WORK ITEM
Copy out the full set of records. Keep every word the same.

----

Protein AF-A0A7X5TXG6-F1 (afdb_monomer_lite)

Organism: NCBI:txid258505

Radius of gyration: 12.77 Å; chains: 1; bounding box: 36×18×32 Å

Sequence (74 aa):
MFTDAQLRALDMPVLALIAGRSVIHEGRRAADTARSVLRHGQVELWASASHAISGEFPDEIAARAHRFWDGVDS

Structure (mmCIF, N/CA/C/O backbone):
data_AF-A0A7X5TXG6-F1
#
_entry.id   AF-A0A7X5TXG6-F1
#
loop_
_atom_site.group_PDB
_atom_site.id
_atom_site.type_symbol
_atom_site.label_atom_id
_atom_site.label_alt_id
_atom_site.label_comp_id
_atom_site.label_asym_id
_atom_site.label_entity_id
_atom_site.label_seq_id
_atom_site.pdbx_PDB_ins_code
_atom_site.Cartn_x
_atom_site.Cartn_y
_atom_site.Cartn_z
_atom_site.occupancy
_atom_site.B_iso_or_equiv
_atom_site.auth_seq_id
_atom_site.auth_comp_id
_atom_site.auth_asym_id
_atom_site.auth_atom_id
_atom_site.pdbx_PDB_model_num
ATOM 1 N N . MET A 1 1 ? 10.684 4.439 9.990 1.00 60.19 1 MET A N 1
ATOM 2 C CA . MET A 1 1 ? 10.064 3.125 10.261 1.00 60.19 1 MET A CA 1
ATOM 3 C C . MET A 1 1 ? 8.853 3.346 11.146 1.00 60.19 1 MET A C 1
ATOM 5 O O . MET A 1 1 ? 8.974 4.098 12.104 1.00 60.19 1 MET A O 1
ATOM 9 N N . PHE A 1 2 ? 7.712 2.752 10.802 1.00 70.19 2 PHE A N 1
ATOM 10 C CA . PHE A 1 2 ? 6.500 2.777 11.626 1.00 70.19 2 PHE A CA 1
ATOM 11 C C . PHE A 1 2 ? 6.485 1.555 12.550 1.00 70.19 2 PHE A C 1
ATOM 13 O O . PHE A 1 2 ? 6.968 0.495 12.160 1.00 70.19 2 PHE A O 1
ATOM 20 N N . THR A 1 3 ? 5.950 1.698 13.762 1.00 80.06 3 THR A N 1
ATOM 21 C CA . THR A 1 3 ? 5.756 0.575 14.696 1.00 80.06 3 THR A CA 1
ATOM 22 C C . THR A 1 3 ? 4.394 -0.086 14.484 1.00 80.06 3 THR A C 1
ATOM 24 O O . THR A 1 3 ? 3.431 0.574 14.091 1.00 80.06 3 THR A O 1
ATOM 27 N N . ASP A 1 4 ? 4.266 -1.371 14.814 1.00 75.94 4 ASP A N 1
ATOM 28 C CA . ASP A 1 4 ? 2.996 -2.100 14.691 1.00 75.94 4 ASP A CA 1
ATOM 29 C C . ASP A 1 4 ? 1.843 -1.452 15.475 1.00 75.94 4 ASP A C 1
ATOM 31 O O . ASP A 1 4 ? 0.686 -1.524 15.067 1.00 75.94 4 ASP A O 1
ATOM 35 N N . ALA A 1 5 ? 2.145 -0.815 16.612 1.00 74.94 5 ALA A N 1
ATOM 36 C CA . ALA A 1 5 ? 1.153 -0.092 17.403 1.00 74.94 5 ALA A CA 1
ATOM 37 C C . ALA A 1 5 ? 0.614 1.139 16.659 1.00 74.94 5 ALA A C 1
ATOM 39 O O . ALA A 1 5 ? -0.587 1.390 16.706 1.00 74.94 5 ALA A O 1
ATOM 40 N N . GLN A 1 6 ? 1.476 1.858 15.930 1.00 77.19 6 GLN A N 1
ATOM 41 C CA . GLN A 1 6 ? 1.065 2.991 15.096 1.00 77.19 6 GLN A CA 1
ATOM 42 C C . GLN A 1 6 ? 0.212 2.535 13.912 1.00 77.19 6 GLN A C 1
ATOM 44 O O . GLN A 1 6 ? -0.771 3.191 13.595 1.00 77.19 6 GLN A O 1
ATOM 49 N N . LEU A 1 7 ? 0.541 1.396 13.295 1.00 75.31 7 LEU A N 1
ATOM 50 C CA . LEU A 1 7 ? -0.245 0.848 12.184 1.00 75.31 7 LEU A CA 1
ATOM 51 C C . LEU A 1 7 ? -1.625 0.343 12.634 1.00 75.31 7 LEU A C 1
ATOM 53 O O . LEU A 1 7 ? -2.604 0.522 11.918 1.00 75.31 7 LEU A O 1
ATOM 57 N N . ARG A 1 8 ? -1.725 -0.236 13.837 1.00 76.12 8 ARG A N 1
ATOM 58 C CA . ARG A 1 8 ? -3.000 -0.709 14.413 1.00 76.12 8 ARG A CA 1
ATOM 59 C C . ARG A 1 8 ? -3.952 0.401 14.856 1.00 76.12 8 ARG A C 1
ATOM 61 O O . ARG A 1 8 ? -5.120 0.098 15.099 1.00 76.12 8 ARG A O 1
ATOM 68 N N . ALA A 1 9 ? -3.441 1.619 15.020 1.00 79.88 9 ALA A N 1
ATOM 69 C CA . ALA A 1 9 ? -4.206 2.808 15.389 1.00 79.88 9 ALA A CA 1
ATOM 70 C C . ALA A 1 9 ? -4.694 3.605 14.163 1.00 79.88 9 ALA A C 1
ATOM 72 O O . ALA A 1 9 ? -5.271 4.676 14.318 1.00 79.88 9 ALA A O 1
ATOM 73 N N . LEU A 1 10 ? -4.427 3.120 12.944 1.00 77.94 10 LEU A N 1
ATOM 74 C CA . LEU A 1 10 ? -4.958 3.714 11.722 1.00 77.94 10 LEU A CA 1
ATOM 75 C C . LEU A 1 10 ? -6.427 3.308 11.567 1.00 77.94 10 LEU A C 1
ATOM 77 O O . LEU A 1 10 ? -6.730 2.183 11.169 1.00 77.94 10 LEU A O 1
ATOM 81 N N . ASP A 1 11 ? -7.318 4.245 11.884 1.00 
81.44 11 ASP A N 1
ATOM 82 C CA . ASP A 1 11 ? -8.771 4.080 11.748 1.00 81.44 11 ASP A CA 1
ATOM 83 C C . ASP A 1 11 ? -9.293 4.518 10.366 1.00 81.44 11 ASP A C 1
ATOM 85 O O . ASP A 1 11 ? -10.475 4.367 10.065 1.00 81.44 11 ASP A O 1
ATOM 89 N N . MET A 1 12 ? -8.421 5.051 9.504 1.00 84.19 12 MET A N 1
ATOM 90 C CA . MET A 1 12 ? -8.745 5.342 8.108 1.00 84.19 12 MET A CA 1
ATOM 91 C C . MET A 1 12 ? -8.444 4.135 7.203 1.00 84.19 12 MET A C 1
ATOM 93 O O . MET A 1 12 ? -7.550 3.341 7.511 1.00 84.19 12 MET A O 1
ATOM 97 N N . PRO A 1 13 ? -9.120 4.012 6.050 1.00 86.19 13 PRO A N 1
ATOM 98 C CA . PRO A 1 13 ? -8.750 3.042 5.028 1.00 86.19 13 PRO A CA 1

----

ANSWER FOR THIS EXERCISE
Protein AF-A0A7X5TXG6-F1 (afdb_monomer_lite)

Organism: NCBI:txid258505

Radius of gyration: 12.77 Å; chains: 1; bounding box: 36×18×32 Å

Sequence (74 aa):
MFTDAQLRALDMPVLALIAGRSVIHEGRRAADTARSVLRHGQVELWASASHAISGEFPDEIAARAHRFWDGVDS

Structure (mmCIF, N/CA/C/O backbone):
data_AF-A0A7X5TXG6-F1
#
_entry.id   AF-A0A7X5TXG6-F1
#
loop_
_atom_site.group_PDB
_atom_site.id
_atom_site.type_symbol
_atom_site.label_atom_id
_atom_site.label_alt_id
_atom_site.label_comp_id
_atom_site.label_asym_id
_atom_site.label_entity_id
_atom_site.label_seq_id
_atom_site.pdbx_PDB_ins_code
_atom_site.Cartn_x
_atom_site.Cartn_y
_atom_site.Cartn_z
_atom_site.occupancy
_atom_site.B_iso_or_equiv
_atom_site.auth_seq_id
_atom_site.auth_comp_id
_atom_site.auth_asym_id
_atom_site.auth_atom_id
_atom_site.pdbx_PDB_model_num
ATOM 1 N N . MET A 1 1 ? 10.684 4.439 9.990 1.00 60.19 1 MET A N 1
ATOM 2 C CA . MET A 1 1 ? 10.064 3.125 10.261 1.00 60.19 1 MET A CA 1
ATOM 3 C C . MET A 1 1 ? 8.853 3.346 11.146 1.00 60.19 1 MET A C 1
ATOM 5 O O . MET A 1 1 ? 8.974 4.098 12.104 1.00 60.19 1 MET A O 1
ATOM 9 N N . PHE A 1 2 ? 7.712 2.752 10.802 1.00 70.19 2 PHE A N 1
ATOM 10 C CA . PHE A 1 2 ? 6.500 2.777 11.626 1.00 70.19 2 PHE A CA 1
ATOM 11 C C . PHE A 1 2 ? 6.485 1.555 12.550 1.00 70.19 2 PHE A C 1
ATOM 13 O O . PHE A 1 2 ? 6.968 0.495 12.160 1.00 70.19 2 PHE A O 1
ATOM 20 N N . THR A 1 3 ? 5.950 1.698 13.762 1.00 80.06 3 THR A N 1
ATOM 21 C CA . THR A 1 3 ? 5.756 0.575 14.696 1.00 80.06 3 THR A CA 1
ATOM 22 C C . THR A 1 3 ? 4.394 -0.086 14.484 1.00 80.06 3 THR A C 1
ATOM 24 O O . THR A 1 3 ? 3.431 0.574 14.091 1.00 80.06 3 THR A O 1
ATOM 27 N N . ASP A 1 4 ? 4.266 -1.371 14.814 1.00 75.94 4 ASP A N 1
ATOM 28 C CA . ASP A 1 4 ? 2.996 -2.100 14.691 1.00 75.94 4 ASP A CA 1
ATOM 29 C C . ASP A 1 4 ? 1.843 -1.452 15.475 1.00 75.94 4 ASP A C 1
ATOM 31 O O . ASP A 1 4 ? 0.686 -1.524 15.067 1.00 75.94 4 ASP A O 1
ATOM 35 N N . ALA A 1 5 ? 2.145 -0.815 16.612 1.00 74.94 5 ALA A N 1
ATOM 36 C CA . ALA A 1 5 ? 1.153 -0.092 17.403 1.00 74.94 5 ALA A CA 1
ATOM 37 C C . ALA A 1 5 ? 0.614 1.139 16.659 1.00 74.94 5 ALA A C 1
ATOM 39 O O . ALA A 1 5 ? -0.587 1.390 16.706 1.00 74.94 5 ALA A O 1
ATOM 40 N N . GLN A 1 6 ? 1.476 1.858 15.930 1.00 77.19 6 GLN A N 1
ATOM 41 C CA . GLN A 1 6 ? 1.065 2.991 15.096 1.00 77.19 6 GLN A CA 1
ATOM 42 C C . GLN A 1 6 ? 0.212 2.535 13.912 1.00 77.19 6 GLN A C 1
ATOM 44 O O . GLN A 1 6 ? -0.771 3.191 13.595 1.00 77.19 6 GLN A O 1
ATOM 49 N N . LEU A 1 7 ? 0.541 1.396 13.295 1.00 75.31 7 LEU A N 1
ATOM 50 C CA . LEU A 1 7 ? -0.245 0.848 12.184 1.00 75.31 7 LEU A CA 1
ATOM 51 C C . LEU A 1 7 ? -1.625 0.343 12.634 1.00 75.31 7 LEU A C 1
ATOM 53 O O . LEU A 1 7 ? -2.604 0.522 11.918 1.00 75.31 7 LEU A O 1
ATOM 57 N N . ARG A 1 8 ? -1.725 -0.236 13.837 1.00 76.12 8 ARG A N 1
ATOM 58 C CA . ARG A 1 8 ? -3.000 -0.709 14.413 1.00 76.12 8 ARG A CA 1
ATOM 59 C C . ARG A 1 8 ? -3.952 0.401 14.856 1.00 76.12 8 ARG A C 1
ATOM 61 O O . ARG A 1 8 ? -5.120 0.098 15.099 1.00 76.12 8 ARG A O 1
ATOM 68 N N . ALA A 1 9 ? -3.441 1.619 15.020 1.00 79.88 9 ALA A N 1
ATOM 69 C CA . ALA A 1 9 ? -4.206 2.808 15.389 1.00 79.88 9 ALA A CA 1
ATOM 70 C C . ALA A 1 9 ? -4.694 3.605 14.163 1.00 79.88 9 ALA A C 1
ATOM 72 O O . ALA A 1 9 ? -5.271 4.676 14.318 1.00 79.88 9 ALA A O 1
ATOM 73 N N . LEU A 1 10 ? -4.427 3.120 12.944 1.00 77.94 10 LEU A N 1
ATOM 74 C CA . LEU A 1 10 ? -4.958 3.714 11.722 1.00 77.94 10 LEU A CA 1
ATOM 75 C C . LEU A 1 10 ? -6.427 3.308 11.567 1.00 77.94 10 LEU A C 1
ATOM 77 O O . LEU A 1 10 ? -6.730 2.183 11.169 1.00 77.94 10 LEU A O 1
ATOM 81 N N . ASP A 1 11 ? -7.318 4.245 11.884 1.00 
81.44 11 ASP A N 1
ATOM 82 C CA . ASP A 1 11 ? -8.771 4.080 11.748 1.00 81.44 11 ASP A CA 1
ATOM 83 C C . ASP A 1 11 ? -9.293 4.518 10.366 1.00 81.44 11 ASP A C 1
ATOM 85 O O . ASP A 1 11 ? -10.475 4.367 10.065 1.00 81.44 11 ASP A O 1
ATOM 89 N N . MET A 1 12 ? -8.421 5.051 9.504 1.00 84.19 12 MET A N 1
ATOM 90 C CA . MET A 1 12 ? -8.745 5.342 8.108 1.00 84.19 12 MET A CA 1
ATOM 91 C C . MET A 1 12 ? -8.444 4.135 7.203 1.00 84.19 12 MET A C 1
ATOM 93 O O . MET A 1 12 ? -7.550 3.341 7.511 1.00 84.19 12 MET A O 1
ATOM 97 N N . PRO A 1 13 ? -9.120 4.012 6.050 1.00 86.19 13 PRO A N 1
ATOM 98 C CA . PRO A 1 13 ? -8.750 3.042 5.028 1.00 86.19 13 PRO A CA 1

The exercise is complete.